=== Records shown ===

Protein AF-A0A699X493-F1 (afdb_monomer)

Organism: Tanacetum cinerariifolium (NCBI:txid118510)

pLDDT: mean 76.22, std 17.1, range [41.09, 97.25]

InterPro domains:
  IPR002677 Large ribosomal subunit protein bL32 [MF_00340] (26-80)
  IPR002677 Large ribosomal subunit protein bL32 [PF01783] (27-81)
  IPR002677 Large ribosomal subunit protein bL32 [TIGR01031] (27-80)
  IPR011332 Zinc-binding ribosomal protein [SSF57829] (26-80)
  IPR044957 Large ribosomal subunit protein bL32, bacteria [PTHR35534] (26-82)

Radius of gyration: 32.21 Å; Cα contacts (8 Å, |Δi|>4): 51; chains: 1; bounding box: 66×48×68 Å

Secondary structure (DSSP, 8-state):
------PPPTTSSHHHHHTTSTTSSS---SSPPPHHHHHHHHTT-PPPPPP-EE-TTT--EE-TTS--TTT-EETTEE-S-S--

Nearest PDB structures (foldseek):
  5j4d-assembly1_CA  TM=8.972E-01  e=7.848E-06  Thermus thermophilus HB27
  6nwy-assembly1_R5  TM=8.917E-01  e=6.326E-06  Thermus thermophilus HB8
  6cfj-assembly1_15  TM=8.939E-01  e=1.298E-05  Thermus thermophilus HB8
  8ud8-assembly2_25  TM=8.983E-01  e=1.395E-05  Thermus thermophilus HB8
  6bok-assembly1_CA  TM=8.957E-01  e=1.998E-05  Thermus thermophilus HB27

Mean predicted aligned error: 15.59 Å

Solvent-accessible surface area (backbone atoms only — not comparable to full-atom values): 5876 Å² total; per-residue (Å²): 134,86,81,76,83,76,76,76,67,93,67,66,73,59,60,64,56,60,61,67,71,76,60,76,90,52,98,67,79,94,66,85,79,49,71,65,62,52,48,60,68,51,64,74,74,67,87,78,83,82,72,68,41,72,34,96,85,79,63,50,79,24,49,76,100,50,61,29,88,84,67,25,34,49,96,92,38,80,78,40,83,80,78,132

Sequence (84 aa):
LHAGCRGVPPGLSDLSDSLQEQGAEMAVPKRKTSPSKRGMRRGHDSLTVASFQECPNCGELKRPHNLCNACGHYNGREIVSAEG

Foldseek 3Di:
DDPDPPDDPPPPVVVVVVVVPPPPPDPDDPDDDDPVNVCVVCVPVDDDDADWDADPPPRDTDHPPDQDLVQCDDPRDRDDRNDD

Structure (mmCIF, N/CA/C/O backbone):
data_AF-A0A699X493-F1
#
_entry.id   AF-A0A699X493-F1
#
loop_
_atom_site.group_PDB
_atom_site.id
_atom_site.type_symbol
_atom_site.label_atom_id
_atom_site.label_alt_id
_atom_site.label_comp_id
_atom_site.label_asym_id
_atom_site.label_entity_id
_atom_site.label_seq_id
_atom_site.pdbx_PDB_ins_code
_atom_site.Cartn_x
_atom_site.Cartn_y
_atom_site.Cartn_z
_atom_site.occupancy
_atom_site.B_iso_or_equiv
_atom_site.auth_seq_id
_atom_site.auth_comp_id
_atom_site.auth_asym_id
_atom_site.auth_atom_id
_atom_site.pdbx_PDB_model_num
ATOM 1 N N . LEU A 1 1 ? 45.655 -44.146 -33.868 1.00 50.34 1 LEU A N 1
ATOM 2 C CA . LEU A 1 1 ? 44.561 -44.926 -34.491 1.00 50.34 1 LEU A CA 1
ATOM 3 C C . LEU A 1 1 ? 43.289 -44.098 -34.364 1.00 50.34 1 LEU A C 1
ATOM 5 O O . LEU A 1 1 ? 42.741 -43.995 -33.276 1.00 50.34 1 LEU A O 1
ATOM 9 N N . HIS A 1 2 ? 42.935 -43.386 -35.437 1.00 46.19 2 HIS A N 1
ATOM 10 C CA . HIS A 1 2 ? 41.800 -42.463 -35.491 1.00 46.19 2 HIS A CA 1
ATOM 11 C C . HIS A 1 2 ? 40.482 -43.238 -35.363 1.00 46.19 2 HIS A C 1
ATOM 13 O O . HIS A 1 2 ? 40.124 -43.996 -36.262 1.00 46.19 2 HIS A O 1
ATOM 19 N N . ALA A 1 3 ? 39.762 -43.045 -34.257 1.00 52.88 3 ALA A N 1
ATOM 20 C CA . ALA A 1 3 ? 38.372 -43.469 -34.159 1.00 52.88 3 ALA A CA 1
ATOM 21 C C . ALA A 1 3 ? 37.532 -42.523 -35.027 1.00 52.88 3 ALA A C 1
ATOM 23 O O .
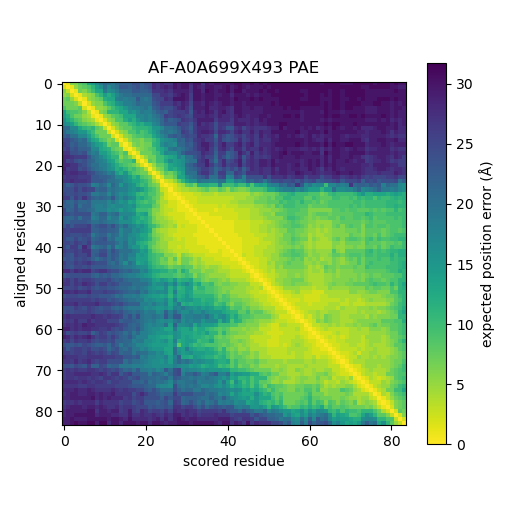 ALA A 1 3 ? 37.514 -41.313 -34.805 1.00 52.88 3 ALA A O 1
ATOM 24 N N . GLY A 1 4 ? 36.929 -43.085 -36.073 1.00 50.59 4 GLY A N 1
ATOM 25 C CA . GLY A 1 4 ? 36.291 -42.352 -37.155 1.00 50.59 4 GLY A CA 1
ATOM 26 C C . GLY A 1 4 ? 35.167 -41.440 -36.680 1.00 50.59 4 GLY A C 1
ATOM 27 O O . GLY A 1 4 ? 34.207 -41.886 -36.047 1.00 50.59 4 GLY A O 1
ATOM 28 N N . CYS A 1 5 ? 35.270 -40.170 -37.066 1.00 55.12 5 CYS A N 1
ATOM 29 C CA . CYS A 1 5 ? 34.149 -39.250 -37.125 1.00 55.12 5 CYS A CA 1
ATOM 30 C C . CYS A 1 5 ? 33.095 -39.858 -38.059 1.00 55.12 5 CYS A C 1
ATOM 32 O O . CYS A 1 5 ? 33.222 -39.795 -39.281 1.00 55.12 5 CYS A O 1
ATOM 34 N N . ARG A 1 6 ? 32.080 -40.509 -37.482 1.00 58.78 6 ARG A N 1
ATOM 35 C CA . ARG A 1 6 ? 30.896 -40.951 -38.219 1.00 58.78 6 ARG A CA 1
ATOM 36 C C . ARG A 1 6 ? 30.224 -39.695 -38.763 1.00 58.78 6 ARG A C 1
ATOM 38 O O . ARG A 1 6 ? 29.764 -38.861 -37.988 1.00 58.78 6 ARG A O 1
ATOM 45 N N . GLY A 1 7 ? 30.272 -39.551 -40.085 1.00 54.06 7 GLY A N 1
ATOM 46 C CA . GLY A 1 7 ? 29.718 -38.420 -40.811 1.00 54.06 7 GLY A CA 1
ATOM 47 C C . GLY A 1 7 ? 28.269 -38.186 -40.412 1.00 54.06 7 GLY A C 1
ATOM 48 O O . GLY A 1 7 ? 27.435 -39.088 -40.491 1.00 54.06 7 GLY A O 1
ATOM 49 N N . VAL A 
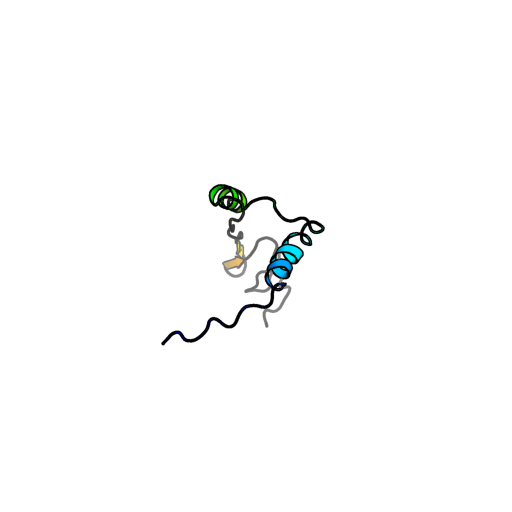1 8 ? 27.996 -36.967 -39.963 1.00 55.41 8 VAL A N 1
ATOM 50 C CA . VAL A 1 8 ? 26.636 -36.448 -39.866 1.00 55.41 8 VAL A CA 1
ATOM 51 C C . VAL A 1 8 ? 26.051 -36.505 -41.286 1.00 55.41 8 VAL A C 1
ATOM 53 O O . VAL A 1 8 ? 26.725 -36.047 -42.213 1.00 55.41 8 VAL A O 1
ATOM 56 N N . PRO A 1 9 ? 24.867 -37.104 -41.506 1.00 52.94 9 PRO A N 1
ATOM 57 C CA . PRO A 1 9 ? 24.260 -37.131 -42.831 1.00 52.94 9 PRO A CA 1
ATOM 58 C C . PRO A 1 9 ? 24.068 -35.688 -43.340 1.00 52.94 9 PRO A C 1
ATOM 60 O O . PRO A 1 9 ? 23.632 -34.830 -42.561 1.00 52.94 9 PRO A O 1
ATOM 63 N N . PRO A 1 10 ? 24.399 -35.389 -44.611 1.00 54.12 10 PRO A N 1
ATOM 64 C CA . PRO A 1 10 ? 24.184 -34.063 -45.181 1.00 54.12 10 PRO A CA 1
ATOM 65 C C . PRO A 1 10 ? 22.674 -33.801 -45.235 1.00 54.12 10 PRO A C 1
ATOM 67 O O . PRO A 1 10 ? 21.950 -34.480 -45.959 1.00 54.12 10 PRO A O 1
ATOM 70 N N . GLY A 1 11 ? 22.201 -32.879 -44.393 1.00 53.81 11 GLY A N 1
ATOM 71 C CA . GLY A 1 11 ? 20.783 -32.524 -44.251 1.00 53.81 11 GLY A CA 1
ATOM 72 C C . GLY A 1 11 ? 20.330 -32.222 -42.815 1.00 53.81 11 GLY A C 1
ATOM 73 O O . GLY A 1 11 ? 19.271 -31.636 -42.623 1.00 53.81 11 GLY A O 1
ATOM 74 N N . LEU A 1 12 ? 21.120 -32.564 -41.786 1.00 51.16 12 LEU A N 1
ATOM 75 C CA . LEU A 1 12 ? 20.800 -32.208 -40.388 1.00 51.16 12 LEU A CA 1
ATOM 76 C C . LEU A 1 12 ? 21.163 -30.759 -40.011 1.00 51.16 12 LEU A C 1
ATOM 78 O O . LEU A 1 12 ? 20.669 -30.260 -39.004 1.00 51.16 12 LEU A O 1
ATOM 82 N N . SER A 1 13 ? 21.992 -30.077 -40.804 1.00 52.72 13 SER A N 1
ATOM 83 C CA . SER A 1 13 ? 22.327 -28.657 -40.610 1.00 52.72 13 SER A CA 1
ATOM 84 C C . SER A 1 13 ? 21.224 -27.698 -41.072 1.00 52.72 13 SER A C 1
ATOM 86 O O . SER A 1 13 ? 21.137 -26.589 -40.553 1.00 52.72 13 SER A O 1
ATOM 88 N N . ASP A 1 14 ? 20.353 -28.124 -41.990 1.00 52.75 14 ASP A N 1
ATOM 89 C CA . ASP A 1 14 ? 19.285 -27.268 -42.537 1.00 52.75 14 ASP A CA 1
ATOM 90 C C . ASP A 1 14 ? 18.011 -27.263 -41.674 1.00 52.75 14 ASP A C 1
ATOM 92 O O . ASP A 1 14 ? 17.144 -26.397 -41.810 1.00 52.75 14 ASP A O 1
ATOM 96 N N . LEU A 1 15 ? 17.906 -28.194 -40.720 1.00 53.03 15 LEU A N 1
ATOM 97 C CA . LEU A 1 15 ? 16.793 -28.255 -39.766 1.00 53.03 15 LEU A CA 1
ATOM 98 C C . LEU A 1 15 ? 16.967 -27.293 -38.580 1.00 53.03 15 LEU A C 1
ATOM 100 O O . LEU A 1 15 ? 15.975 -26.923 -37.955 1.00 53.03 15 LEU A O 1
ATOM 104 N N . SER A 1 16 ? 18.194 -26.845 -38.283 1.00 53.84 16 SER A N 1
ATOM 105 C CA . SER A 1 16 ? 18.421 -25.739 -37.340 1.00 53.84 16 SER A CA 1
ATOM 106 C C . SER A 1 16 ? 18.098 -24.372 -37.945 1.00 53.84 16 SER A C 1
ATOM 108 O O . SER A 1 16 ? 17.625 -23.503 -37.219 1.00 53.84 16 SER A O 1
ATOM 110 N N . ASP A 1 17 ? 18.286 -24.201 -39.258 1.00 52.19 17 ASP A N 1
ATOM 111 C CA . ASP A 1 17 ? 18.021 -22.931 -39.950 1.00 52.19 17 ASP A CA 1
ATOM 112 C C . ASP A 1 17 ? 16.527 -22.769 -40.300 1.00 52.19 17 ASP A C 1
ATOM 114 O O . ASP A 1 17 ? 15.958 -21.688 -40.173 1.00 52.19 17 ASP A O 1
ATOM 118 N N . SER A 1 18 ? 15.822 -23.875 -40.579 1.00 50.94 18 SER A N 1
ATOM 119 C CA . SER A 1 18 ? 14.367 -23.867 -40.837 1.00 50.94 18 SER A CA 1
ATOM 120 C C . SER A 1 18 ? 13.502 -23.539 -39.606 1.00 50.94 18 SER A C 1
ATOM 122 O O . SER A 1 18 ? 12.368 -23.084 -39.747 1.00 50.94 18 SER A O 1
ATOM 124 N N . LEU A 1 19 ? 14.013 -23.741 -38.385 1.00 58.38 19 LEU A N 1
ATOM 125 C CA . LEU A 1 19 ? 13.328 -23.337 -37.145 1.00 58.38 19 LEU A CA 1
ATOM 126 C C . LEU A 1 19 ? 13.602 -21.874 -36.766 1.00 58.38 19 LEU A C 1
ATOM 128 O O . LEU A 1 19 ? 12.891 -21.312 -35.932 1.00 58.38 19 LEU A O 1
ATOM 132 N N . GLN A 1 20 ? 14.611 -21.243 -37.373 1.00 55.91 20 GLN A N 1
ATOM 133 C CA . GLN A 1 20 ? 14.910 -19.828 -37.165 1.00 55.91 20 GLN A CA 1
ATOM 134 C C . GLN A 1 20 ? 13.945 -18.916 -37.947 1.00 55.91 20 GLN A C 1
ATOM 136 O O . GLN A 1 20 ? 13.715 -17.779 -37.533 1.00 55.91 20 GLN A O 1
ATOM 141 N N . GLU A 1 21 ? 13.340 -19.410 -39.031 1.00 55.00 21 GLU A N 1
ATOM 142 C CA . GLU A 1 21 ? 12.442 -18.623 -39.890 1.00 55.00 21 GLU A CA 1
ATOM 143 C C . GLU A 1 21 ? 10.964 -18.658 -39.456 1.00 55.00 21 GLU A C 1
ATOM 145 O O . GLU A 1 21 ? 10.194 -17.768 -39.813 1.00 55.00 21 GLU A O 1
ATOM 150 N N . GLN A 1 22 ? 10.555 -19.605 -38.605 1.00 60.59 22 GLN A N 1
ATOM 151 C CA . GLN A 1 22 ? 9.150 -19.790 -38.193 1.00 60.59 22 GLN A CA 1
ATOM 152 C C . GLN A 1 22 ? 8.801 -19.131 -36.841 1.00 60.59 22 GLN A C 1
ATOM 154 O O . GLN A 1 22 ? 7.993 -19.644 -36.072 1.00 60.59 22 GLN A O 1
ATOM 159 N N . GLY A 1 23 ? 9.430 -17.998 -36.510 1.00 59.22 23 GLY A N 1
ATOM 160 C CA . GLY A 1 23 ? 9.259 -17.318 -35.213 1.00 59.22 23 GLY A CA 1
ATOM 161 C C . GLY A 1 23 ? 8.646 -15.914 -35.260 1.00 59.22 23 GLY A C 1
ATOM 162 O O . GLY A 1 23 ? 8.549 -15.266 -34.219 1.00 59.22 23 GLY A O 1
ATOM 163 N N . ALA A 1 24 ? 8.275 -15.410 -36.441 1.00 55.84 24 ALA A N 1
ATOM 164 C CA . ALA A 1 24 ? 7.900 -14.004 -36.639 1.00 55.84 24 ALA A CA 1
ATOM 165 C C . ALA A 1 24 ? 6.397 -13.699 -36.501 1.00 55.84 24 ALA A C 1
ATOM 167 O O . ALA A 1 24 ? 6.018 -12.529 -36.511 1.00 55.84 24 ALA A O 1
ATOM 168 N N . GLU A 1 25 ? 5.541 -14.713 -36.362 1.00 63.50 25 GLU A N 1
ATOM 169 C CA . GLU A 1 25 ? 4.084 -14.511 -36.338 1.00 63.50 25 GLU A CA 1
ATOM 170 C C . GLU A 1 25 ? 3.537 -14.201 -34.935 1.00 63.50 25 GLU A C 1
ATOM 172 O O . GLU A 1 25 ? 2.451 -13.648 -34.780 1.00 63.50 25 GLU A O 1
ATOM 177 N N . MET A 1 26 ? 4.342 -14.443 -33.897 1.00 79.94 26 MET A N 1
ATOM 178 C CA . MET A 1 26 ? 4.071 -13.967 -32.543 1.00 79.94 26 MET A CA 1
ATOM 179 C C . MET A 1 26 ? 4.909 -12.718 -32.267 1.00 79.94 26 MET A C 1
ATOM 181 O O . MET A 1 26 ? 6.069 -12.634 -32.662 1.00 79.94 26 MET A O 1
ATOM 185 N N . ALA A 1 27 ? 4.342 -11.733 -31.568 1.00 84.88 27 ALA A N 1
ATOM 186 C CA . ALA A 1 27 ? 5.030 -10.486 -31.237 1.00 84.88 27 ALA A CA 1
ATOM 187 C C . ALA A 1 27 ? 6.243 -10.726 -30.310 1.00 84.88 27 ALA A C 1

===

▸ What this task involves:
Out of the data above, give again only the lines starting at the one holding "ATOM 84 C C" and ending at the one holding "ATOM 122 O O", unchanged.

▸ Task answer:
ATOM 84 C C . SER A 1 13 ? 21.224 -27.698 -41.072 1.00 52.72 13 SER A C 1
ATOM 86 O O . SER A 1 13 ? 21.137 -26.589 -40.553 1.00 52.72 13 SER A O 1
ATOM 88 N N . ASP A 1 14 ? 20.353 -28.124 -41.990 1.00 52.75 14 ASP A N 1
ATOM 89 C CA . ASP A 1 14 ? 19.285 -27.268 -42.537 1.00 52.75 14 ASP A CA 1
ATOM 90 C C . ASP A 1 14 ? 18.011 -27.263 -41.674 1.00 52.75 14 ASP A C 1
ATOM 92 O O . ASP A 1 14 ? 17.144 -26.397 -41.810 1.00 52.75 14 ASP A O 1
ATOM 96 N N . LEU A 1 15 ? 17.906 -28.194 -40.720 1.00 53.03 15 LEU A N 1
ATOM 97 C CA . LEU A 1 15 ? 16.793 -28.255 -39.766 1.00 53.03 15 LEU A CA 1
ATOM 98 C C . LEU A 1 15 ? 16.967 -27.293 -38.580 1.00 53.03 15 LEU A C 1
ATOM 100 O O . LEU A 1 15 ? 15.975 -26.923 -37.955 1.00 53.03 15 LEU A O 1
ATOM 104 N N . SER A 1 16 ? 18.194 -26.845 -38.283 1.00 53.84 16 SER A N 1
ATOM 105 C CA . SER A 1 16 ? 18.421 -25.739 -37.340 1.00 53.84 16 SER A CA 1
ATOM 106 C C . SER A 1 16 ? 18.098 -24.372 -37.945 1.00 53.84 16 SER A C 1
ATOM 108 O O . SER A 1 16 ? 17.625 -23.503 -37.219 1.00 53.84 16 SER A O 1
ATOM 110 N N . ASP A 1 17 ? 18.286 -24.201 -39.258 1.00 52.19 17 ASP A N 1
ATOM 111 C CA . ASP A 1 17 ? 18.021 -22.931 -39.950 1.00 52.19 17 ASP A CA 1
ATOM 112 C C . ASP A 1 17 ? 16.527 -22.769 -40.300 1.00 52.19 17 ASP A C 1
ATOM 114 O O . ASP A 1 17 ? 15.958 -21.688 -40.173 1.00 52.19 17 ASP A O 1
ATOM 118 N N . SER A 1 18 ? 15.822 -23.875 -40.579 1.00 50.94 18 SER A N 1
ATOM 119 C CA . SER A 1 18 ? 14.367 -23.867 -40.837 1.00 50.94 18 SER A CA 1
ATOM 120 C C . SER A 1 18 ? 13.502 -23.539 -39.606 1.00 50.94 18 SER A C 1
ATOM 122 O O . SER A 1 18 ? 12.368 -23.084 -39.747 1.00 50.94 18 SER A O 1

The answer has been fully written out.